BEGIN Records for this exercise

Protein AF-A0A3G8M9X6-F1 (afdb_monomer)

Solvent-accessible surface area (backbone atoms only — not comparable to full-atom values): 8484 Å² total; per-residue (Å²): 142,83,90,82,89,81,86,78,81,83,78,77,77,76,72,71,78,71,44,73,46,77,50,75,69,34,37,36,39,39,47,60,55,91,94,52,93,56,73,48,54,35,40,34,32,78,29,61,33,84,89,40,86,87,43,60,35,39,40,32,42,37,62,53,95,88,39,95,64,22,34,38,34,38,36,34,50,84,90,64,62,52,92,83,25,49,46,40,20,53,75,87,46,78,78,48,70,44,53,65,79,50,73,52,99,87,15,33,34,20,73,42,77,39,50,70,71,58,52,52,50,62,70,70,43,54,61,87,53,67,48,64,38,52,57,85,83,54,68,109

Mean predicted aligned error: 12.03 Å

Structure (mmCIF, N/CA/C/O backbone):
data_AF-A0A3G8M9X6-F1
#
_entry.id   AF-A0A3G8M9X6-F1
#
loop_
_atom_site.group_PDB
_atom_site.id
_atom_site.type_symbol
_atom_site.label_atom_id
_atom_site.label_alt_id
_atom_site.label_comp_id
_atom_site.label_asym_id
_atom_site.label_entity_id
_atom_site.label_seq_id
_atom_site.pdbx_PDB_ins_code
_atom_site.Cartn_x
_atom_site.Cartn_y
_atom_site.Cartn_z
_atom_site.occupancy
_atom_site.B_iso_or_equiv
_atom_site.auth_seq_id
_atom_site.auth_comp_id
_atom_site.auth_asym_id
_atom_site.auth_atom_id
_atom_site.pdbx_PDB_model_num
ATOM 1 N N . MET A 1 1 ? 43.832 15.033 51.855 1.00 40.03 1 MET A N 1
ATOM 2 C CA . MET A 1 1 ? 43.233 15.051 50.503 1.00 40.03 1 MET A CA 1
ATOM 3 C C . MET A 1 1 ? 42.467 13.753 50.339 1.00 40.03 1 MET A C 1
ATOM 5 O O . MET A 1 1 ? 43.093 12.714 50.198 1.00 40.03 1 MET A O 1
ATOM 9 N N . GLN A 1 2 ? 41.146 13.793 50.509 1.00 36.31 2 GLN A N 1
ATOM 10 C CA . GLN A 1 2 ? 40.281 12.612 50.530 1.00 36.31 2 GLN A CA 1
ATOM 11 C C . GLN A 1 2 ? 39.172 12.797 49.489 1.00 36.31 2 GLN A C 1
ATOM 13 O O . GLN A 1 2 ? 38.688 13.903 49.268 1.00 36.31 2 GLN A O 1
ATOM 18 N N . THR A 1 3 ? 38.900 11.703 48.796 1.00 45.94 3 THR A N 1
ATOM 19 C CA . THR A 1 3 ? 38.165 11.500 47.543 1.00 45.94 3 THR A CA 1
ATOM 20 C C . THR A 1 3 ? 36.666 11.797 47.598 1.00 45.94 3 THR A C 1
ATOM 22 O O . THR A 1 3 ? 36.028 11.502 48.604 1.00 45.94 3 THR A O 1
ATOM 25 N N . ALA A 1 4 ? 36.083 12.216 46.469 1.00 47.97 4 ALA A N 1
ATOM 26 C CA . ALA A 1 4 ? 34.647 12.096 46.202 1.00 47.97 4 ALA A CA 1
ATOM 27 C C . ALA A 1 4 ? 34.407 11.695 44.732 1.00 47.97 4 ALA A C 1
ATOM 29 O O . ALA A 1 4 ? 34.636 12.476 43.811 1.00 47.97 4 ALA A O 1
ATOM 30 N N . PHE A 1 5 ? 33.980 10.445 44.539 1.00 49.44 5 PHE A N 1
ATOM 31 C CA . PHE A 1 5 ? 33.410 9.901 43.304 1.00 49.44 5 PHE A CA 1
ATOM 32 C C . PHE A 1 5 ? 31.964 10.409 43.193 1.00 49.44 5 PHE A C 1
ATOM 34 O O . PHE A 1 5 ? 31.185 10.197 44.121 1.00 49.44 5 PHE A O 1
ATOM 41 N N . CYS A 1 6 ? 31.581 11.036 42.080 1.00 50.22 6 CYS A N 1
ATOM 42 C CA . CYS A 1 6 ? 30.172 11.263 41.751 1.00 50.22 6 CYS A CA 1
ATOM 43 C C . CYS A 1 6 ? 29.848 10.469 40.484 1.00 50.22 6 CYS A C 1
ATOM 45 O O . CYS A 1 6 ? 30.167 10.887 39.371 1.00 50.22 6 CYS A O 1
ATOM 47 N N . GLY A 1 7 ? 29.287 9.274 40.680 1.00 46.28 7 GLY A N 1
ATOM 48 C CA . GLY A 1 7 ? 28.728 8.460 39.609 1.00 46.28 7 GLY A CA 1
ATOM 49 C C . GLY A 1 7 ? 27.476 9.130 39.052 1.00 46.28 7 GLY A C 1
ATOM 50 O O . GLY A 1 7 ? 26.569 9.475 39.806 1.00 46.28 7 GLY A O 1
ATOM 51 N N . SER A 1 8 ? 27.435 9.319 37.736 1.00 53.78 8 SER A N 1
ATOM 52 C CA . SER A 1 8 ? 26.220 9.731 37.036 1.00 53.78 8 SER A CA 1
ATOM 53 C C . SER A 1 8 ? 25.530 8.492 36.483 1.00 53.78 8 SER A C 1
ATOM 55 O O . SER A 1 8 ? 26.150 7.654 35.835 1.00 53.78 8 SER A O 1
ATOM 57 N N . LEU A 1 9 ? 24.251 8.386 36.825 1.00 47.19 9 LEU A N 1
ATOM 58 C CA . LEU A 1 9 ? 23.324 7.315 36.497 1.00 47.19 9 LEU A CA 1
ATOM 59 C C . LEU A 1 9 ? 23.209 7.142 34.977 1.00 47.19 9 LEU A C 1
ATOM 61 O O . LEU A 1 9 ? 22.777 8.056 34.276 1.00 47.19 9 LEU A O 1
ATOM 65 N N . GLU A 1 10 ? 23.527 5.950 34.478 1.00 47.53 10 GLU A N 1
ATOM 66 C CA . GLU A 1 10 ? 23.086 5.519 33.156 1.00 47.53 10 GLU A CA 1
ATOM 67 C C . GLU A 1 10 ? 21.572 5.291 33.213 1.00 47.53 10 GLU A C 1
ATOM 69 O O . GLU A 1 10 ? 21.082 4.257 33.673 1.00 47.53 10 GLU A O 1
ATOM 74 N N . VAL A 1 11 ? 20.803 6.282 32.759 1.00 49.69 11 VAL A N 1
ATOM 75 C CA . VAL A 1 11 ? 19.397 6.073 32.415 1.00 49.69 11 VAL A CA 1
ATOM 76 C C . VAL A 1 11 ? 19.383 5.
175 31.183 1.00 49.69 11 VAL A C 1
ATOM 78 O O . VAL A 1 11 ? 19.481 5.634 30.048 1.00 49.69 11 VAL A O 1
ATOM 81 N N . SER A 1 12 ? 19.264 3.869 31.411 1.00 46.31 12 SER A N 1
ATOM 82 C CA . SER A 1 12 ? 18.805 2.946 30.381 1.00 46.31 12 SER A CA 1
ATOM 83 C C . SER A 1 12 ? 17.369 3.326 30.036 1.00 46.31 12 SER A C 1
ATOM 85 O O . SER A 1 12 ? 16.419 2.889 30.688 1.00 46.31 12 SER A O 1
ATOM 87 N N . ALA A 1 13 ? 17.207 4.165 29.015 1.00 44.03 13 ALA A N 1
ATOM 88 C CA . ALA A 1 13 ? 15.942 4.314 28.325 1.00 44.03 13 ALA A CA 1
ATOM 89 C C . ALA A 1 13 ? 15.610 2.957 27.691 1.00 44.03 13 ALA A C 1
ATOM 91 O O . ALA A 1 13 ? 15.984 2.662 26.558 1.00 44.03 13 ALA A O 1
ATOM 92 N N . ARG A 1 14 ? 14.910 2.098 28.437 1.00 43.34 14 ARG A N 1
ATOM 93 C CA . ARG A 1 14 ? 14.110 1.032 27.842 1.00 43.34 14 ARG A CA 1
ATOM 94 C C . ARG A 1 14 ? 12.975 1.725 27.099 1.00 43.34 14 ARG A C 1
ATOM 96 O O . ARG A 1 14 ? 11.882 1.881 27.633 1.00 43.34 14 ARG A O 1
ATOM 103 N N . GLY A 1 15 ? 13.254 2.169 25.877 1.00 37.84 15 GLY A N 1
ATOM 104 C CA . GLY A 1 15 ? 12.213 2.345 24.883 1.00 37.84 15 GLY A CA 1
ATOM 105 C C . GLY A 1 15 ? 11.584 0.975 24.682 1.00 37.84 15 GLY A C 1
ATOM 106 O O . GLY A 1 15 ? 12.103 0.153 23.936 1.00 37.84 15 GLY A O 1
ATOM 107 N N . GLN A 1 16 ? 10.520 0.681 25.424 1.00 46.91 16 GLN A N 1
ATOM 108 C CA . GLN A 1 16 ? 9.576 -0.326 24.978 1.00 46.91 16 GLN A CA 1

END Records for this exercise

__What is required__. Search the data for the string "backbone" and copy every line where it appears.

__Answer space__.
Solvent-accessible surface area (backbone atoms only — not comparable to full-atom values): 8484 Å² total; per-residue (Å²): 142,83,90,82,89,81,86,78,81,83,78,77,77,76,72,71,78,71,44,73,46,77,50,75,69,34,37,36,39,39,47,60,55,91,94,52,93,56,73,48,54,35,40,34,32,78,29,61,33,84,89,40,86,87,43,60,35,39,40,32,42,37,62,53,95,88,39,95,64,22,34,38,34,38,36,34,50,84,90,64,62,52,92,83,25,49,46,40,20,53,75,87,46,78,78,48,70,44,53,65,79,50,73,52,99,87,15,33,34,20,73,42,77,39,50,70,71,58,52,52,50,62,70,70,43,54,61,87,53,67,48,64,38,52,57,85,83,54,68,109
Structure (mmCIF, N/CA/C/O backbone):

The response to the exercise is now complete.